- PROBLEM STATEMENT -
From the entries below, copy exactly the lines from the one that contains "ATOM 90 N N" through the one that contains "ATOM 102 N N", both included, and only those.
::::
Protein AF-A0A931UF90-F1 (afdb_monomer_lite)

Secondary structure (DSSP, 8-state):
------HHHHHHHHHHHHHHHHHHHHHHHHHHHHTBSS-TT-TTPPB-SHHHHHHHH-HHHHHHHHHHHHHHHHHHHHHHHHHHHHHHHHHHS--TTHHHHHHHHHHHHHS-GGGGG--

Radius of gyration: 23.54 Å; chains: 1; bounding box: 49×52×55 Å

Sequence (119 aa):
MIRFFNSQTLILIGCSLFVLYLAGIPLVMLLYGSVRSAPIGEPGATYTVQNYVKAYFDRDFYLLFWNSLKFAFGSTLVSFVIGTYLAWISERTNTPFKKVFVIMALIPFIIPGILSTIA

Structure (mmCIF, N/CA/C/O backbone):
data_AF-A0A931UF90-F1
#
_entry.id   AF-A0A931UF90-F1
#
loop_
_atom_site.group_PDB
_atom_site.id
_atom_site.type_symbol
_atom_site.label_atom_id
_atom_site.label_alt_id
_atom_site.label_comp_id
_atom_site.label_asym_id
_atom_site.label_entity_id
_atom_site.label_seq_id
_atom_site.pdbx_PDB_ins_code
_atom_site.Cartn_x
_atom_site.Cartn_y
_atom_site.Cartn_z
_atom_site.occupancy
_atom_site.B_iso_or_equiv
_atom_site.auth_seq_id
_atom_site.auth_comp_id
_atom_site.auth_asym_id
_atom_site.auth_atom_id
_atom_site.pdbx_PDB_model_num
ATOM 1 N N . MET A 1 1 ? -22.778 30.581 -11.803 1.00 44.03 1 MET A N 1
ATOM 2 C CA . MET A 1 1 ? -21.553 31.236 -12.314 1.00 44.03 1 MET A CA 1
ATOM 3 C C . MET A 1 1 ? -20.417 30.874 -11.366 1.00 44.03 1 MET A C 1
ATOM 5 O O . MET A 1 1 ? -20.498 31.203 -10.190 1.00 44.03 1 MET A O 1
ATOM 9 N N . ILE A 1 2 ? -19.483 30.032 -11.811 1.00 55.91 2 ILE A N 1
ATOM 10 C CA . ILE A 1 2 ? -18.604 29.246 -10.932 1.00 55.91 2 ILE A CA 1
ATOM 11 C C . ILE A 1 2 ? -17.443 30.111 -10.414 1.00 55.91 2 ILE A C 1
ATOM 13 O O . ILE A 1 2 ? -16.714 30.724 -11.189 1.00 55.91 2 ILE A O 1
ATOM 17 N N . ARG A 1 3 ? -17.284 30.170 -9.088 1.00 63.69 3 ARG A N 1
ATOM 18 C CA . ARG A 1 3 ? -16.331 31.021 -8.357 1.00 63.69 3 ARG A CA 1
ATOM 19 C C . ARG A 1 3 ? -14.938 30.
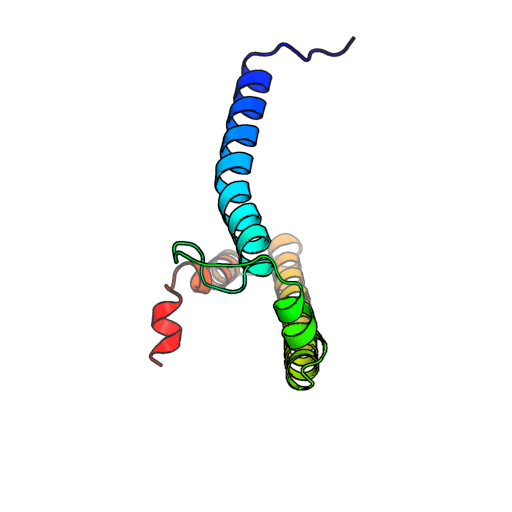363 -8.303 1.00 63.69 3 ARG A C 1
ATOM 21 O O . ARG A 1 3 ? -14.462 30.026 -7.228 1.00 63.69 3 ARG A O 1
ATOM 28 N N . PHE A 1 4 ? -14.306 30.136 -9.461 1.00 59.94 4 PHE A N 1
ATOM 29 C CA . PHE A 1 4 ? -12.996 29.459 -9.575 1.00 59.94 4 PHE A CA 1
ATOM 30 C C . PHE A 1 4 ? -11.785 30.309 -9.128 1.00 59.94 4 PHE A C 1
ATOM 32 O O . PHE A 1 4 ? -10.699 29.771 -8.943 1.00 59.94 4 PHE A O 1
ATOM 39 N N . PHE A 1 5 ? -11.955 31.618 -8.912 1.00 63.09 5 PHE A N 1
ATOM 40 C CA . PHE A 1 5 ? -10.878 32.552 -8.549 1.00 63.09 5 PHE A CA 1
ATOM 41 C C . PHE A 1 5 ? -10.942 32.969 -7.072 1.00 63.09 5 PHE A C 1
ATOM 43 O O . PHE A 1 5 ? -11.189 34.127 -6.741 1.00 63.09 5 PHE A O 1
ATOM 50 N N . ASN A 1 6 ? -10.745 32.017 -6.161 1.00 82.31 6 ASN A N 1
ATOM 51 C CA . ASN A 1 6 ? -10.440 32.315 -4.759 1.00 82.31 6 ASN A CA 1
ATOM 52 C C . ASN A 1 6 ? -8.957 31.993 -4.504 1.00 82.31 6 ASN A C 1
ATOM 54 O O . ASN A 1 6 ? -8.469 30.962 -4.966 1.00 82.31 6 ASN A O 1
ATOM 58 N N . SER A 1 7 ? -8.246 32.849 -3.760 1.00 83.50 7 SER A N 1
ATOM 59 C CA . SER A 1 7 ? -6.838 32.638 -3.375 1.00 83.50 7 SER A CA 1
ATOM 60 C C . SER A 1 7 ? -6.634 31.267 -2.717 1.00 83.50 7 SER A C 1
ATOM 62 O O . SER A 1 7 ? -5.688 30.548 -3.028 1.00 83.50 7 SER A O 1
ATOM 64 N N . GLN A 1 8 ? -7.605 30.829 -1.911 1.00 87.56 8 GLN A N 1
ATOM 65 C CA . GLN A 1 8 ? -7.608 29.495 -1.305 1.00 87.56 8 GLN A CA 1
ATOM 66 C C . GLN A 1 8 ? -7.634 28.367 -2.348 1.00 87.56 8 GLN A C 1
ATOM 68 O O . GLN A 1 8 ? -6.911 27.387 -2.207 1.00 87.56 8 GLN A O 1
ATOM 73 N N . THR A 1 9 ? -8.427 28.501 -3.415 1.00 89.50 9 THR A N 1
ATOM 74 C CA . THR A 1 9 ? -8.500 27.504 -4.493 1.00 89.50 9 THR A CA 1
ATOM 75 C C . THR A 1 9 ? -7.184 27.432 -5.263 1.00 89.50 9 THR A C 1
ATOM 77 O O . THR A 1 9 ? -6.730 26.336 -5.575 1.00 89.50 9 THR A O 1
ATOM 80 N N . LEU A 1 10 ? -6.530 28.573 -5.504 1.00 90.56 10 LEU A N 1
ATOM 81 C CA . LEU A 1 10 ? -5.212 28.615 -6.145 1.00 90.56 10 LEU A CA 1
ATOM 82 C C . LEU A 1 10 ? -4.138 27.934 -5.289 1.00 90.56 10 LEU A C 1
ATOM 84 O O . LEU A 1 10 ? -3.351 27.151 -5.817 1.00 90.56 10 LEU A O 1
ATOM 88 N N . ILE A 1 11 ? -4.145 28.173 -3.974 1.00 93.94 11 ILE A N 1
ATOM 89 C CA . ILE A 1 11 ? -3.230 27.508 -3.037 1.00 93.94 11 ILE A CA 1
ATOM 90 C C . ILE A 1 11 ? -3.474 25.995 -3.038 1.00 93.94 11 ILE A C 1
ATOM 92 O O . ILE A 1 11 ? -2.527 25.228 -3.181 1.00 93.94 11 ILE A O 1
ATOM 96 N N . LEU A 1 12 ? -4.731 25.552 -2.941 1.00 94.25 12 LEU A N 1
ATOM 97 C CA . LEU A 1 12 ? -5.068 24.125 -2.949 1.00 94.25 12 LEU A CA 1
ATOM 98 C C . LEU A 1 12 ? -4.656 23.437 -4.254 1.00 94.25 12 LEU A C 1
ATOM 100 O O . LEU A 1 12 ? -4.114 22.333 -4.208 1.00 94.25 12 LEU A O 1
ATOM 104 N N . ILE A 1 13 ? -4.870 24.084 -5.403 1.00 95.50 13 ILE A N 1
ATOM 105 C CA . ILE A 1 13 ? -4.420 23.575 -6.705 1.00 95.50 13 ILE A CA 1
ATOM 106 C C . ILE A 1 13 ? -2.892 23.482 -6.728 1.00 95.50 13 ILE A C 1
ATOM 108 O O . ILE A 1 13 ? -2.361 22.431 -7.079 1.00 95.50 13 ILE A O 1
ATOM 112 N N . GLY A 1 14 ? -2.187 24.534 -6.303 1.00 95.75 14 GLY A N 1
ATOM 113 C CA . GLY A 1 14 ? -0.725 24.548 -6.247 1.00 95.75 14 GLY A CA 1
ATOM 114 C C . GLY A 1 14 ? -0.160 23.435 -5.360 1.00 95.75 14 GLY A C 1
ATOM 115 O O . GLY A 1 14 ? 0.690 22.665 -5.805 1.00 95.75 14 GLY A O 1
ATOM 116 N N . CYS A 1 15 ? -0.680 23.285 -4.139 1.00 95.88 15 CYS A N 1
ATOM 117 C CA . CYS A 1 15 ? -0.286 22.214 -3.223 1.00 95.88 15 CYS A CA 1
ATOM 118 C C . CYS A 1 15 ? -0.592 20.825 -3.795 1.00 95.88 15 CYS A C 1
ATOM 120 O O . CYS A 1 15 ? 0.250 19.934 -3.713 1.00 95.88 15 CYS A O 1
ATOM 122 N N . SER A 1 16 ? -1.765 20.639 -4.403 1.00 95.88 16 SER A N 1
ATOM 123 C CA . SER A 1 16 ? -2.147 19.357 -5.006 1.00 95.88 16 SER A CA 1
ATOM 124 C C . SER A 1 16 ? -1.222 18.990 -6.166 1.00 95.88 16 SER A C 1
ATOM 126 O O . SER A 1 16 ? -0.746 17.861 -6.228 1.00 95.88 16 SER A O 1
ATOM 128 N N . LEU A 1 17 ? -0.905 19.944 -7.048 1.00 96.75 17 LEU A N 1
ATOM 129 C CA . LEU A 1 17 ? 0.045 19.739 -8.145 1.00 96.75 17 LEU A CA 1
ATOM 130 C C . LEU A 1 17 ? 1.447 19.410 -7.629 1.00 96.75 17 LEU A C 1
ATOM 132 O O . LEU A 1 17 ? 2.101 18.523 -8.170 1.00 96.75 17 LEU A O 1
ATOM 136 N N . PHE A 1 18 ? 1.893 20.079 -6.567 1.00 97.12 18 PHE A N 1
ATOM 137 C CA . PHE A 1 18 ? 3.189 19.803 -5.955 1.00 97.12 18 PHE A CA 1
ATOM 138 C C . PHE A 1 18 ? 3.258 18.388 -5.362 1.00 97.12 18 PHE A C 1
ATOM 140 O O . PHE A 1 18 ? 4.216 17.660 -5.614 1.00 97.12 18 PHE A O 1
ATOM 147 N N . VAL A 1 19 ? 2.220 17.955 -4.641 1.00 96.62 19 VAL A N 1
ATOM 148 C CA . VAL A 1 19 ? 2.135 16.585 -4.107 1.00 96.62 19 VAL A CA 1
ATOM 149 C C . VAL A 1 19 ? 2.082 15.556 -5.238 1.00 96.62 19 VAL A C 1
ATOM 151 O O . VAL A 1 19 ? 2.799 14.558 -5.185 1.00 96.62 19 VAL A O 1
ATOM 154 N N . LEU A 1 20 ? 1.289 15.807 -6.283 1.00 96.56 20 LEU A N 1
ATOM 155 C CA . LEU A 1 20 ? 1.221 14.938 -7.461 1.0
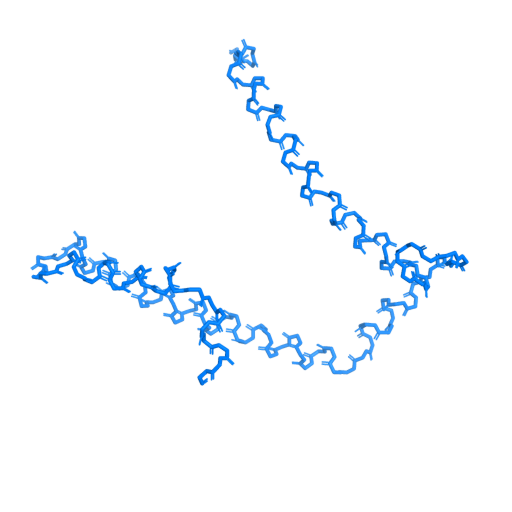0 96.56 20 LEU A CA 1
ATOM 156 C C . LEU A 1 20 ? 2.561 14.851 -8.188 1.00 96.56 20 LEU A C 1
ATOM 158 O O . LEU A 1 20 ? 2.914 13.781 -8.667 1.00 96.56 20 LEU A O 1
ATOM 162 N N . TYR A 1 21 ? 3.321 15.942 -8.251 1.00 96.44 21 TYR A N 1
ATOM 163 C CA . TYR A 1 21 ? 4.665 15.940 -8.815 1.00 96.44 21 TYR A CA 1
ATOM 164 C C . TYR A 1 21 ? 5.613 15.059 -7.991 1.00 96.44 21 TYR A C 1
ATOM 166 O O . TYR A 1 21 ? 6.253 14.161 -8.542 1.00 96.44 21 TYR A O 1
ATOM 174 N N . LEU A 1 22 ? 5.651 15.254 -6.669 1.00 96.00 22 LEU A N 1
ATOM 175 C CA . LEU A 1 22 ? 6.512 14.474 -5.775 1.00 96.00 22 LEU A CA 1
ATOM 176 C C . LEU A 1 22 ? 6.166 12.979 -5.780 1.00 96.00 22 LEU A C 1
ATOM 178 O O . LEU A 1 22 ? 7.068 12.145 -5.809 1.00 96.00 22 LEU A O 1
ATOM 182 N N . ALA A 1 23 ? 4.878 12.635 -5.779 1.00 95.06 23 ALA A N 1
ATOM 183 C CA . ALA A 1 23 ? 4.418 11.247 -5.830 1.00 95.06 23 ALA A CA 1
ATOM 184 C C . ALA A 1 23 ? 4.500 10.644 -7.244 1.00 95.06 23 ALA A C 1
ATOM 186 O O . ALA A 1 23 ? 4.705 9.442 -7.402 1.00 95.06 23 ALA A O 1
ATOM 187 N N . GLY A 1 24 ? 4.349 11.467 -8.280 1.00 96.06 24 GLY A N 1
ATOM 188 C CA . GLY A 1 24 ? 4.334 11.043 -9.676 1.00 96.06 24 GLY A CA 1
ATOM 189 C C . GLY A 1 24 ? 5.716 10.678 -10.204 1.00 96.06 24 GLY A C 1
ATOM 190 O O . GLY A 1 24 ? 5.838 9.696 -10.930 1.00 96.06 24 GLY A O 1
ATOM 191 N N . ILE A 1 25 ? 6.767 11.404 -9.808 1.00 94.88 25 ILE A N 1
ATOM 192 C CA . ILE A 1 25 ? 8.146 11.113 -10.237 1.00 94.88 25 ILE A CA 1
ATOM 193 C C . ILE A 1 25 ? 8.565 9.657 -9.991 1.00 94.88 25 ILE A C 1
::::
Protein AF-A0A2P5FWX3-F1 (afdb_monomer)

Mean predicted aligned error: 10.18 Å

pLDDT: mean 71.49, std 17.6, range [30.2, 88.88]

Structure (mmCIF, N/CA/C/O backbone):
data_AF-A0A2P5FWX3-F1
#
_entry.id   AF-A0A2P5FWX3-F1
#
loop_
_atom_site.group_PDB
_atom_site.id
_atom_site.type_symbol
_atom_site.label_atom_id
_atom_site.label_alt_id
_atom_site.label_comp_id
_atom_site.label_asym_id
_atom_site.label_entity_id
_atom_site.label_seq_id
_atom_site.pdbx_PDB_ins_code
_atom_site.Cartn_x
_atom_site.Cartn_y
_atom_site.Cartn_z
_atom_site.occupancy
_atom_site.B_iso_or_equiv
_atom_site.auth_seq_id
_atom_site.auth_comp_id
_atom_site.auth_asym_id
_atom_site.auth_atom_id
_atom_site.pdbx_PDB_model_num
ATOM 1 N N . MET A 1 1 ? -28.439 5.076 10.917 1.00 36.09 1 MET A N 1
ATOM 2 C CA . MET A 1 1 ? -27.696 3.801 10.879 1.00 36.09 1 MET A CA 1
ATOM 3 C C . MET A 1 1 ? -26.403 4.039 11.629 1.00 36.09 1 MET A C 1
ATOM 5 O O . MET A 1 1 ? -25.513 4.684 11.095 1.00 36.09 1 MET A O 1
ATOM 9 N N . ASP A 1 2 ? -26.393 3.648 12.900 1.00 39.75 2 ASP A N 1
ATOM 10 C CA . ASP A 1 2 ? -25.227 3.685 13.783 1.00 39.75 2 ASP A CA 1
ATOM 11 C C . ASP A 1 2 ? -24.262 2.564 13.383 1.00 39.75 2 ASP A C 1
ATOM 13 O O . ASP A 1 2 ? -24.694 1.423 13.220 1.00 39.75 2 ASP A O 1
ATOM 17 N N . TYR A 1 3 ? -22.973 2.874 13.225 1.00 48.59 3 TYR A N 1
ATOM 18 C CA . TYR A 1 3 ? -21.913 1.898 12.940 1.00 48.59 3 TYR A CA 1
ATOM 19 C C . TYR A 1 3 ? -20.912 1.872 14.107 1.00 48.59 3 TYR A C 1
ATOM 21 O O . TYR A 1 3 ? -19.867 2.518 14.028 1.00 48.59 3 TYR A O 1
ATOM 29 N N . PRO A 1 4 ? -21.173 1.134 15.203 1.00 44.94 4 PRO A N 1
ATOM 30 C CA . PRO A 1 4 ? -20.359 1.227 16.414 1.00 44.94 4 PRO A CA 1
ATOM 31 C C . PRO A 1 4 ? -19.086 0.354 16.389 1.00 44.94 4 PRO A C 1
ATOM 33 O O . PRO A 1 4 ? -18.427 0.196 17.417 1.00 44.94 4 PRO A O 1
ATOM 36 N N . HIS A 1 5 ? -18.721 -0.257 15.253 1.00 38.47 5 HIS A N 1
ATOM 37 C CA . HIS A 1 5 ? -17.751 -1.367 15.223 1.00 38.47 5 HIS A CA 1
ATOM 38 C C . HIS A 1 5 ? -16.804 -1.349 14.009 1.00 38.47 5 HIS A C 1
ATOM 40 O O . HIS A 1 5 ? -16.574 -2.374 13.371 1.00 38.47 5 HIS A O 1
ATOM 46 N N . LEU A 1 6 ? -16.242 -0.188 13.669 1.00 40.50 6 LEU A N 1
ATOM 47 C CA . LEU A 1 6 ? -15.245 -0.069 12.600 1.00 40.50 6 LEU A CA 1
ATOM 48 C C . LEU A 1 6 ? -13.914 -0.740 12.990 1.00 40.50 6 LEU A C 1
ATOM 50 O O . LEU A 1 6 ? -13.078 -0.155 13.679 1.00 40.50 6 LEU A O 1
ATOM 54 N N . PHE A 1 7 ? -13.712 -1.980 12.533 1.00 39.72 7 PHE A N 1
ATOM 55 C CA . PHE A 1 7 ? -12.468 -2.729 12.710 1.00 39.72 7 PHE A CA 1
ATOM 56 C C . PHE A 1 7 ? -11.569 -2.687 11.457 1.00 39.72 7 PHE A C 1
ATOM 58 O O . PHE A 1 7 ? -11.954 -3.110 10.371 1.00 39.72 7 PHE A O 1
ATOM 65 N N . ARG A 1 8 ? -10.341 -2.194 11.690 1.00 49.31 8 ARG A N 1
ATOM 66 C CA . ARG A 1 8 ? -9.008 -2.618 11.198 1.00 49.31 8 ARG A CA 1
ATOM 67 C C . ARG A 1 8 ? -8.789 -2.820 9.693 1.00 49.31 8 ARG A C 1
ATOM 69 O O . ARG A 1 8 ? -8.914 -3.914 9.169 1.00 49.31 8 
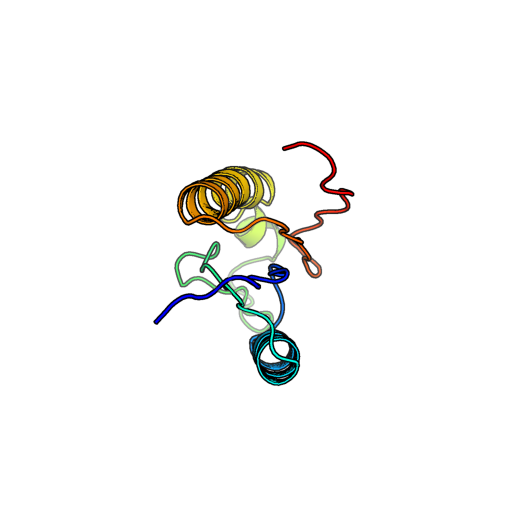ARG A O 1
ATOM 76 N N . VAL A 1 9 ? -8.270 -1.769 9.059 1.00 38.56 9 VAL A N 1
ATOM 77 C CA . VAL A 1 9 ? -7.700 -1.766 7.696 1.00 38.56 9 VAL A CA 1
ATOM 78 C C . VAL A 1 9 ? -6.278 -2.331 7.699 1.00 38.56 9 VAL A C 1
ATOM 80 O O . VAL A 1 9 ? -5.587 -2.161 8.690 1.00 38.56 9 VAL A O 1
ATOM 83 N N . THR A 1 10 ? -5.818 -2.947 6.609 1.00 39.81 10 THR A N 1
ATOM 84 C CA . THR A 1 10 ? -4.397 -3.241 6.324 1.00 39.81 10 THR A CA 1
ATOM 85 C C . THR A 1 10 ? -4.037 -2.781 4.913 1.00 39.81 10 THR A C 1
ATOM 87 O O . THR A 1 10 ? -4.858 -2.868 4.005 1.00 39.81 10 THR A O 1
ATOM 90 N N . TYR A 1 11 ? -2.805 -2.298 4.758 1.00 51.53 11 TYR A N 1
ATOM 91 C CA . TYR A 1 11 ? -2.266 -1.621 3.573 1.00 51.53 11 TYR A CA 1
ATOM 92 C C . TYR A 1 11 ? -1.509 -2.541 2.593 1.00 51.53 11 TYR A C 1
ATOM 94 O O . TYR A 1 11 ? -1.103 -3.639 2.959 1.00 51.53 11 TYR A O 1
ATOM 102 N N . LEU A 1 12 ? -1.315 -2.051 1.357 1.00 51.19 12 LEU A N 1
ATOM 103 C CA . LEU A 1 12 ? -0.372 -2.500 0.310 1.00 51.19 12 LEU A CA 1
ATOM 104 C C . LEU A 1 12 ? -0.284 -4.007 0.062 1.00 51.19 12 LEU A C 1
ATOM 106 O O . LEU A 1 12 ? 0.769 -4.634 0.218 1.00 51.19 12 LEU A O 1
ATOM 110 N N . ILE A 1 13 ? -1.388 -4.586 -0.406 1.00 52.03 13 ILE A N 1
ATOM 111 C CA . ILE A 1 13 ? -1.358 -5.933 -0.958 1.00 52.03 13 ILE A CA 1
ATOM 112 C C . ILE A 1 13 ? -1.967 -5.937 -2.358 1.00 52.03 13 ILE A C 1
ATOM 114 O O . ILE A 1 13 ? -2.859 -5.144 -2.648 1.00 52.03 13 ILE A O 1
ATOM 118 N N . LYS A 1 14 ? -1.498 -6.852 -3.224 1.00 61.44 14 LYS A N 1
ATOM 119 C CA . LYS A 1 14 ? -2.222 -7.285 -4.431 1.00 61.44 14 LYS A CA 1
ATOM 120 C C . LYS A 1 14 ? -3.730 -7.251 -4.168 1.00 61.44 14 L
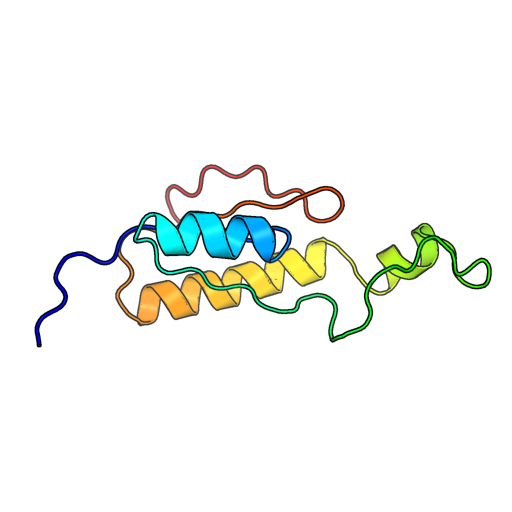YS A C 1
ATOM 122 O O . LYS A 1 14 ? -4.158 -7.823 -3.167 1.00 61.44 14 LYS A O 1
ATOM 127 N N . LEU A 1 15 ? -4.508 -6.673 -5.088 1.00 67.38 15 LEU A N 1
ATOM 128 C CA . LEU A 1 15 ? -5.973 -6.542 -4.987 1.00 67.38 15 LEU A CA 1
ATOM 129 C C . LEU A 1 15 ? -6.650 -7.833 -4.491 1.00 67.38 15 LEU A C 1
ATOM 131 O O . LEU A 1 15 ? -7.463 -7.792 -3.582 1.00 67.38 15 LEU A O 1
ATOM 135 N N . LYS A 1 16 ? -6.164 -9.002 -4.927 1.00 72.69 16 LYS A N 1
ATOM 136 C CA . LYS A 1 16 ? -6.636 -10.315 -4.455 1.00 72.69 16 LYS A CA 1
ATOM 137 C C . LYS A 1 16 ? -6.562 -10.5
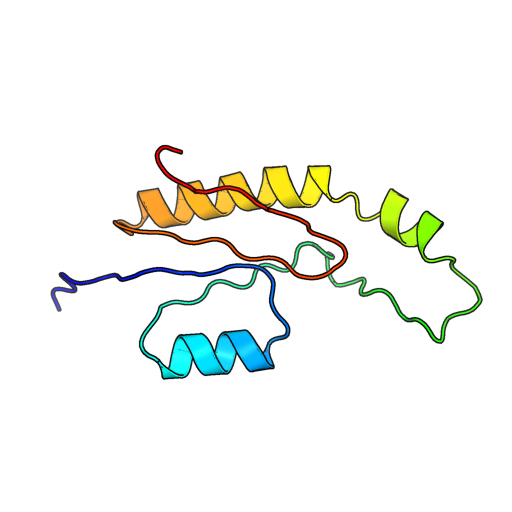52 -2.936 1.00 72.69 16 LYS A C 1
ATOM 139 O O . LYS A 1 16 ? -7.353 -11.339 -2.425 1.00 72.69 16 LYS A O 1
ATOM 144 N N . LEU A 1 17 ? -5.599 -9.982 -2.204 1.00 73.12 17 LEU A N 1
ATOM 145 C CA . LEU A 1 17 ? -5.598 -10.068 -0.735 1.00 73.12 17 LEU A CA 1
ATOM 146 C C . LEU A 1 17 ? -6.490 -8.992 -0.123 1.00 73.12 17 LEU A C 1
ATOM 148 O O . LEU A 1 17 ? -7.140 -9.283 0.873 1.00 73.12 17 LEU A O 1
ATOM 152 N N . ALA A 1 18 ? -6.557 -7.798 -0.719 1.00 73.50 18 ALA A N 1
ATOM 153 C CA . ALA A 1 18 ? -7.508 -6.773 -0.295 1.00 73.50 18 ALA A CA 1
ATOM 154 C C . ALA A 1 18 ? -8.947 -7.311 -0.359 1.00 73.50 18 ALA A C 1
::::
- REPLY -
ATOM 90 N N . TYR A 1 11 ? -2.805 -2.298 4.758 1.00 51.53 11 TYR A N 1
ATOM 91 C CA . TYR A 1 11 ? -2.266 -1.621 3.573 1.00 51.53 11 TYR A CA 1
ATOM 92 C C . TYR A 1 11 ? -1.509 -2.541 2.593 1.00 51.53 11 TYR A C 1
ATOM 94 O O . TYR A 1 11 ? -1.103 -3.639 2.959 1.00 51.53 11 TYR A O 1
ATOM 102 N N . LEU A 1 12 ? -1.315 -2.051 1.357 1.00 51.19 12 LEU A N 1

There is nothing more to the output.